> RECORDS FOR THE TASK:
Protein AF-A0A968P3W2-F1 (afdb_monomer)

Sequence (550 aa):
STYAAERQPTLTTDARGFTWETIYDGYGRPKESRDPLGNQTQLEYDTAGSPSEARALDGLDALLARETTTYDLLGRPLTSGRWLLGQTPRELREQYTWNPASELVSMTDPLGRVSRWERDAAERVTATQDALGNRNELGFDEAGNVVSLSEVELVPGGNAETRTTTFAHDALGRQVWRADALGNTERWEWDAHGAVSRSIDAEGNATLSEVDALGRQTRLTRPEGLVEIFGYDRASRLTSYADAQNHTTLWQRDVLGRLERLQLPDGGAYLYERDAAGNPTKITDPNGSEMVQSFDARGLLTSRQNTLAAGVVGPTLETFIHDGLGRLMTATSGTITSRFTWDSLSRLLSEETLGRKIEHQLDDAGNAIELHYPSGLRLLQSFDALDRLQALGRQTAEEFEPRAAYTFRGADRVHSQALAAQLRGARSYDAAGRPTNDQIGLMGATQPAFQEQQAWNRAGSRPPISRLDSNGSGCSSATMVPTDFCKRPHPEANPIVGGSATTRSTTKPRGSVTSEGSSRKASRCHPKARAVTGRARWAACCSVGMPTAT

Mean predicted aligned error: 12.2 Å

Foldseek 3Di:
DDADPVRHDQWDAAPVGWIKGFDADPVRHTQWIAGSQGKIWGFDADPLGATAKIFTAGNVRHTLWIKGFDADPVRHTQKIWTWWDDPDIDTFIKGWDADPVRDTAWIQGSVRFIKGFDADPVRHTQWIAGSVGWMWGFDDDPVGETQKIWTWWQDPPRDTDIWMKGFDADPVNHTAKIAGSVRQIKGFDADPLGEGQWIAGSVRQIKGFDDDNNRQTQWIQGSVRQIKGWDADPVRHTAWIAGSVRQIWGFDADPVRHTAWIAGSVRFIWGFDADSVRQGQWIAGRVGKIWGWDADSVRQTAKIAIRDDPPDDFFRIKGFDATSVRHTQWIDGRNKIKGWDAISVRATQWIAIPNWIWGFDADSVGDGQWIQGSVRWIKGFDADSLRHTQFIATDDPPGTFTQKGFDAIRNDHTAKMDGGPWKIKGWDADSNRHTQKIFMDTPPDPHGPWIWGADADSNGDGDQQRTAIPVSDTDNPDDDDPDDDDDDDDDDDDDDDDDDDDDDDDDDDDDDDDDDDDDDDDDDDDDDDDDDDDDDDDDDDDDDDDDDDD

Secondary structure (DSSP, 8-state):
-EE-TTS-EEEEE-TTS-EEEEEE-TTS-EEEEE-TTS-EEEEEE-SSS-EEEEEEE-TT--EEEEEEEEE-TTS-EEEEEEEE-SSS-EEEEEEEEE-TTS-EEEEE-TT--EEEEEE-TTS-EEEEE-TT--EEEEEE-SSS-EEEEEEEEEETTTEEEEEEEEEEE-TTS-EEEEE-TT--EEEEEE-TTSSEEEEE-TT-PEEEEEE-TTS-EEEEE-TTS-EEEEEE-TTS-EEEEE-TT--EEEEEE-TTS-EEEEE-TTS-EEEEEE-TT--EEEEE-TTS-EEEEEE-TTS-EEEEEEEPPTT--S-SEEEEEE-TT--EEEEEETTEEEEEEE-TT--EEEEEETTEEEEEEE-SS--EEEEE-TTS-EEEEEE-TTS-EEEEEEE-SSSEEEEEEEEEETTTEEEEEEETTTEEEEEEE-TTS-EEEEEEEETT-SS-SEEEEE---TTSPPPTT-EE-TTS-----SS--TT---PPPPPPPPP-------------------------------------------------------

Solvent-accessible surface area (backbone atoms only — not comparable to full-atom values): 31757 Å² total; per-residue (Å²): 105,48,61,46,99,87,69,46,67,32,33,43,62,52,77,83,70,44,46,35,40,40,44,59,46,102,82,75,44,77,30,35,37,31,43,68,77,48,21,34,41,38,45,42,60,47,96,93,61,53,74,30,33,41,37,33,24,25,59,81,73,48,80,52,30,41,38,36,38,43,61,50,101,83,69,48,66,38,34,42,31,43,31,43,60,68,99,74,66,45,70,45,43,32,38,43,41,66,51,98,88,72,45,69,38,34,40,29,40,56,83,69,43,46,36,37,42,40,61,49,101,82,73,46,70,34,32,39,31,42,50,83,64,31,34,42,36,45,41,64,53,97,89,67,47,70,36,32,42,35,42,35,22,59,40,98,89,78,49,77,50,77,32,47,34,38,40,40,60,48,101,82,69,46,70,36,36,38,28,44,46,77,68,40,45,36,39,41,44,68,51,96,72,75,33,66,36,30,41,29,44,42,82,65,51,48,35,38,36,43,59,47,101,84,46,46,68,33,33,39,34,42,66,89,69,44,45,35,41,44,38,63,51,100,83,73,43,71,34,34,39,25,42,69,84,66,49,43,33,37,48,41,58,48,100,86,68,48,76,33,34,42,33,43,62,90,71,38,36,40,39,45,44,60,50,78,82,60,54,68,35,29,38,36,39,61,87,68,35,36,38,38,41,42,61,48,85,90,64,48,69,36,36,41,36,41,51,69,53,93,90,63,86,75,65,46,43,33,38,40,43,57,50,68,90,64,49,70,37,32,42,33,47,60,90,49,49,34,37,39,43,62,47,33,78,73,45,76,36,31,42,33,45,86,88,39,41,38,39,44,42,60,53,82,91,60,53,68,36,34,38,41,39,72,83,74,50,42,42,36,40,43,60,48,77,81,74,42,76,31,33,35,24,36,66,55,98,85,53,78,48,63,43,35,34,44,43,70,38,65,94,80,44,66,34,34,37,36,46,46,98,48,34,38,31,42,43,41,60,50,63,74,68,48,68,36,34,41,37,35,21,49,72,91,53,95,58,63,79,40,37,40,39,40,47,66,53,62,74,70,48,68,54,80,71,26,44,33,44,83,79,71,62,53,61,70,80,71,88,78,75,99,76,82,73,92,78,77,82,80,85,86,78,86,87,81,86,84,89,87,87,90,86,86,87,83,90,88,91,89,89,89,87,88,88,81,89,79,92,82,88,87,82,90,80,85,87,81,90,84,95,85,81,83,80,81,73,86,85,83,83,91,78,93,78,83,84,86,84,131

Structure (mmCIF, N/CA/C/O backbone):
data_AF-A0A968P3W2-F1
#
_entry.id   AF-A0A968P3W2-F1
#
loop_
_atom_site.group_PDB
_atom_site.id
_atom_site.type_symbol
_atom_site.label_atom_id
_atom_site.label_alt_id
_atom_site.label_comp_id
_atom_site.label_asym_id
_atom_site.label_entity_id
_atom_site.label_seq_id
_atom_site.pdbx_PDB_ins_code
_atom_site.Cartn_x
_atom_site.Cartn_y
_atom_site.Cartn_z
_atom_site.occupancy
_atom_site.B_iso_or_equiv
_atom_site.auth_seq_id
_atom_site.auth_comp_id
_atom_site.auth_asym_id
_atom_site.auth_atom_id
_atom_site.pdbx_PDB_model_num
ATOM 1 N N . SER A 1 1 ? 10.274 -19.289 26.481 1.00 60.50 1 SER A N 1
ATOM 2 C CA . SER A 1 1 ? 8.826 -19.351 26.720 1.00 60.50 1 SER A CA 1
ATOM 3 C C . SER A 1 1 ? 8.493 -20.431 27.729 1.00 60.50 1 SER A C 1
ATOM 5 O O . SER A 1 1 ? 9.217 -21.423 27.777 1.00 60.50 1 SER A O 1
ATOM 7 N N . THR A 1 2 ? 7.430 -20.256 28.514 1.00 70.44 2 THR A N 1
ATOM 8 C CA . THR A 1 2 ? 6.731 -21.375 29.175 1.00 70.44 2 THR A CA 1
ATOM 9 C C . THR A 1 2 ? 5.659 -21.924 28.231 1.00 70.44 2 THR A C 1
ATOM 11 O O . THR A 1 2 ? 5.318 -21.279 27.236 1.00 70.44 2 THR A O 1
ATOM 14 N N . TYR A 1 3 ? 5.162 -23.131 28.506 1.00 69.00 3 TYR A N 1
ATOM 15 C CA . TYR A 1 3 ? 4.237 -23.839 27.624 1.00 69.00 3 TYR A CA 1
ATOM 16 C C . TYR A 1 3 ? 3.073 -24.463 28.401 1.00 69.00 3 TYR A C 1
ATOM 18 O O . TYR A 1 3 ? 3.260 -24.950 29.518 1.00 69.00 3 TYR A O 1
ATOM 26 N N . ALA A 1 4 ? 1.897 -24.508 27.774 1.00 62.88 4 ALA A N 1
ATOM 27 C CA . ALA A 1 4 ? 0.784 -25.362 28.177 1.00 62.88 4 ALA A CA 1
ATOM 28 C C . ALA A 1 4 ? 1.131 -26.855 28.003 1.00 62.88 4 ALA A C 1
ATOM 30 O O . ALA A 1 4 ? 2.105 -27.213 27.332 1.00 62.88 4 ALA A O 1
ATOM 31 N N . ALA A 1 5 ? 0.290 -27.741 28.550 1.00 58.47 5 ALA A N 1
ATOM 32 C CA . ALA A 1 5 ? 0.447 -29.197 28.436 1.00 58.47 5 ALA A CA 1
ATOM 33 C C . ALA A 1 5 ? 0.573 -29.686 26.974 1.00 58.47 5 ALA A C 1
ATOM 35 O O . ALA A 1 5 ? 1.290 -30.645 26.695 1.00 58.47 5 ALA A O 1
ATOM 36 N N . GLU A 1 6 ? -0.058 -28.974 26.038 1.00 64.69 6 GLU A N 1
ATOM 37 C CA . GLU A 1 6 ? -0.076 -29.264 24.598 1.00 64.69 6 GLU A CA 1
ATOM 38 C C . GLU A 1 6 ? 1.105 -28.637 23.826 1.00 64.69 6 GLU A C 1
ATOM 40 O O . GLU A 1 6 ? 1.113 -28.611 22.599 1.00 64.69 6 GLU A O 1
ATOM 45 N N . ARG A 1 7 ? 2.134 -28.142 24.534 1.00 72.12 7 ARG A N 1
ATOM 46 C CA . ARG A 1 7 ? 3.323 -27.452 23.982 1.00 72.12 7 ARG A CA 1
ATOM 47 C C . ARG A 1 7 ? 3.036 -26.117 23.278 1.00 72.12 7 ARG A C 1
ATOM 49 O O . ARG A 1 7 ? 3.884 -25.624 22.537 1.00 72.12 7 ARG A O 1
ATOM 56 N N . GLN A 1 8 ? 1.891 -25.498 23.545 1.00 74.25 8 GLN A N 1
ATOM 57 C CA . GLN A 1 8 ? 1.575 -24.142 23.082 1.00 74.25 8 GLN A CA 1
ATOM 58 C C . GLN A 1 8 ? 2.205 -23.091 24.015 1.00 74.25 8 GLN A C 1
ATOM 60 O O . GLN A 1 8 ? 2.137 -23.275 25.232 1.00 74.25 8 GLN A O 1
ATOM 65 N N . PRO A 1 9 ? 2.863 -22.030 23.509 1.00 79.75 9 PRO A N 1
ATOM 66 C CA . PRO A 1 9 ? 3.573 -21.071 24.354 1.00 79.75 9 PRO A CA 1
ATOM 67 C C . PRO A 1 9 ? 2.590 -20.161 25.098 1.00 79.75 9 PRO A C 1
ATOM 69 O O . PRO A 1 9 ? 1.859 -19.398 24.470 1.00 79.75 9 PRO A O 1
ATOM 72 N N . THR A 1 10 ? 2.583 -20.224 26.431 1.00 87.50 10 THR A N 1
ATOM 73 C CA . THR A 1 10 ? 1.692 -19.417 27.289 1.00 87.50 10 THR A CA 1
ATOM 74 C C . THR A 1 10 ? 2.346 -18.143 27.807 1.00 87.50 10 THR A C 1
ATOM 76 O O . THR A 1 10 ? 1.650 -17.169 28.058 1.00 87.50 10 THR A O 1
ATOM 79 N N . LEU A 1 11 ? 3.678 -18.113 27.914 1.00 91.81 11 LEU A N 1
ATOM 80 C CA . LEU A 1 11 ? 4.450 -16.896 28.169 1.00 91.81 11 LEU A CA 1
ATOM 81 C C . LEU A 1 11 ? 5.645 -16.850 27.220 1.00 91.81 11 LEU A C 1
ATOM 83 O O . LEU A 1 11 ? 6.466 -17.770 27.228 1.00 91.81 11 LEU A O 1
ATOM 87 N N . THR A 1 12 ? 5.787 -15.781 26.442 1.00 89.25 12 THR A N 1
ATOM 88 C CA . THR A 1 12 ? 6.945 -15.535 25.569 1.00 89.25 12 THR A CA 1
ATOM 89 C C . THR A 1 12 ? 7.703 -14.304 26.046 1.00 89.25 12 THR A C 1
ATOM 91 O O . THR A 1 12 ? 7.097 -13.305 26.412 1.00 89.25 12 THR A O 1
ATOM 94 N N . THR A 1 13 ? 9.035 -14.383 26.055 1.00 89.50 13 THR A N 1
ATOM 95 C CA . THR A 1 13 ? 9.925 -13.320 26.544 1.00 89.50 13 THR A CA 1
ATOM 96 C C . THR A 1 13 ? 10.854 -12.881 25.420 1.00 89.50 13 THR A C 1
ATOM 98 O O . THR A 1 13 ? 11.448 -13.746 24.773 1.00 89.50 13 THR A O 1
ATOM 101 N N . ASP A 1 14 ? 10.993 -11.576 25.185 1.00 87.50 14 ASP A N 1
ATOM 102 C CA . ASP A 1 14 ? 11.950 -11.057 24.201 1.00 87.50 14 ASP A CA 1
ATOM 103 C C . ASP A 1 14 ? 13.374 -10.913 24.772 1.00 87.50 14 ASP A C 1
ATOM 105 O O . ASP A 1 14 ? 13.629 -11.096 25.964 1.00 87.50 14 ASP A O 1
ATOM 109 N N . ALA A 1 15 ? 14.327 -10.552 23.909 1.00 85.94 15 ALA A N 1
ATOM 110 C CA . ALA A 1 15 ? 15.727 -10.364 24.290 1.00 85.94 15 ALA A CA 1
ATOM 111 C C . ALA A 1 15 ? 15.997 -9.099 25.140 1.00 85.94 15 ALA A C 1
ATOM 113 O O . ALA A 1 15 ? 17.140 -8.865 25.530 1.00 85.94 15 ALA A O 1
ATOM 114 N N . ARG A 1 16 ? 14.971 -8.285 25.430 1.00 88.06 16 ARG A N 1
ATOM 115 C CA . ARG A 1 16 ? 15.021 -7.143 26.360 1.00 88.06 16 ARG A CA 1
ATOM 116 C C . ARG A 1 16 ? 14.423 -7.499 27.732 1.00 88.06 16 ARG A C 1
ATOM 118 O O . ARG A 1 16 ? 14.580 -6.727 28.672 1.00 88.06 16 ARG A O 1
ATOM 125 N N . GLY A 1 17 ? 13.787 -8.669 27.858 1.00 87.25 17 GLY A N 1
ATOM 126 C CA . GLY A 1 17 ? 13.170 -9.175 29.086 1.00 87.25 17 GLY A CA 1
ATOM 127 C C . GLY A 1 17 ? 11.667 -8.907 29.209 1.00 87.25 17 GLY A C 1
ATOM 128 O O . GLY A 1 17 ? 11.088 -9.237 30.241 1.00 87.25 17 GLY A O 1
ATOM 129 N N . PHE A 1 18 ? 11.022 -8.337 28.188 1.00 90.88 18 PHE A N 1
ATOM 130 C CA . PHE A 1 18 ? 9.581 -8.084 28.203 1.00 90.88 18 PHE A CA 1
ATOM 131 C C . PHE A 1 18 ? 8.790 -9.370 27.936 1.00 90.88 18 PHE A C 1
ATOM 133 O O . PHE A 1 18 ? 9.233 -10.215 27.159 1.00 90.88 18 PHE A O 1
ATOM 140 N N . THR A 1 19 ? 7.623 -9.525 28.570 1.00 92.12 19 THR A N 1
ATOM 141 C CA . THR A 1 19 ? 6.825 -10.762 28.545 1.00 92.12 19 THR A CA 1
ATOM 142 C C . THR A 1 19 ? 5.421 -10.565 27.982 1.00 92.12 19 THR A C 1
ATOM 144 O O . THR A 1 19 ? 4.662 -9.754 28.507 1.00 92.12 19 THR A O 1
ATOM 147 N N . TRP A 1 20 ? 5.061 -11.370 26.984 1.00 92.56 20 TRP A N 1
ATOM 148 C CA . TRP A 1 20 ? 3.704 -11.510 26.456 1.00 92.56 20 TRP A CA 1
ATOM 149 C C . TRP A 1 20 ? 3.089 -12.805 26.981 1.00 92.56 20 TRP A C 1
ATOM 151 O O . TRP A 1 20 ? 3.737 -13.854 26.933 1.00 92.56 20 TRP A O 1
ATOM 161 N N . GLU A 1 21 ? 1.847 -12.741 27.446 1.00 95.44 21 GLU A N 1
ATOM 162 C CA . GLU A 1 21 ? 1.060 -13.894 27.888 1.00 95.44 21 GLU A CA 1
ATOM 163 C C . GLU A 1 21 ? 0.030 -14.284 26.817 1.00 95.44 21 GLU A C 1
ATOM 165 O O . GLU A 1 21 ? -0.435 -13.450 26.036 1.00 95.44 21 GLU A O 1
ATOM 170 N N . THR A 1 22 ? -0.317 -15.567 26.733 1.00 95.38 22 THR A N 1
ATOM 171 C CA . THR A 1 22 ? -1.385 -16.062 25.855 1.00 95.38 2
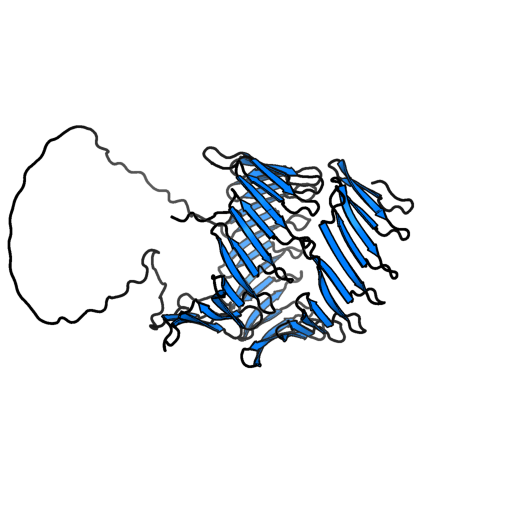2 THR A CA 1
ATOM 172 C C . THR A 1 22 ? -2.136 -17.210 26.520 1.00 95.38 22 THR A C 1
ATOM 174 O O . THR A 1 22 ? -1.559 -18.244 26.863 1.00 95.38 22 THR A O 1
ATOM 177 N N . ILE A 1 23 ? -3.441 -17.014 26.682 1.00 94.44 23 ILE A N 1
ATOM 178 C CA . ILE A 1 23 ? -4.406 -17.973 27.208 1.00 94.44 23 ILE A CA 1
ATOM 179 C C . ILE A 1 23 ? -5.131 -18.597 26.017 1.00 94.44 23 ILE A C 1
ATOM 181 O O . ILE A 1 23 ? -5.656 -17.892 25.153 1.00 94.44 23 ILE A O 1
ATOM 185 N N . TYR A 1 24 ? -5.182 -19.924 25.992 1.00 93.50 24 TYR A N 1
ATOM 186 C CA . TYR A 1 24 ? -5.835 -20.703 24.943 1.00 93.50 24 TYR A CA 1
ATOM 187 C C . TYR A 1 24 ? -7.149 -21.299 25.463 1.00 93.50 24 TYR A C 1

> TASK DIRECTIONS: From the entries above, give again exactly the lines running from the line with "ATOM 74 C C" to the line with "ATOM 83 O O"; include both of those lines.

> EXERCISE ANSWER:
ATOM 74 C C . THR A 1 10 ? 2.346 -18.143 27.807 1.00 87.50 10 THR A C 1
ATOM 76 O O . THR A 1 10 ? 1.650 -17.169 28.058 1.00 87.50 10 THR A O 1
ATOM 79 N N . LEU A 1 11 ? 3.678 -18.113 27.914 1.00 91.81 11 LEU A N 1
ATOM 80 C CA . LEU A 1 11 ? 4.450 -16.896 28.169 1.00 91.81 11 LEU A CA 1
ATOM 81 C C . LEU A 1 11 ? 5.645 -16.850 27.220 1.00 91.81 11 LEU A C 1
ATOM 83 O O . LEU A 1 11 ? 6.466 -17.770 27.228 1.00 91.81 11 LEU A O 1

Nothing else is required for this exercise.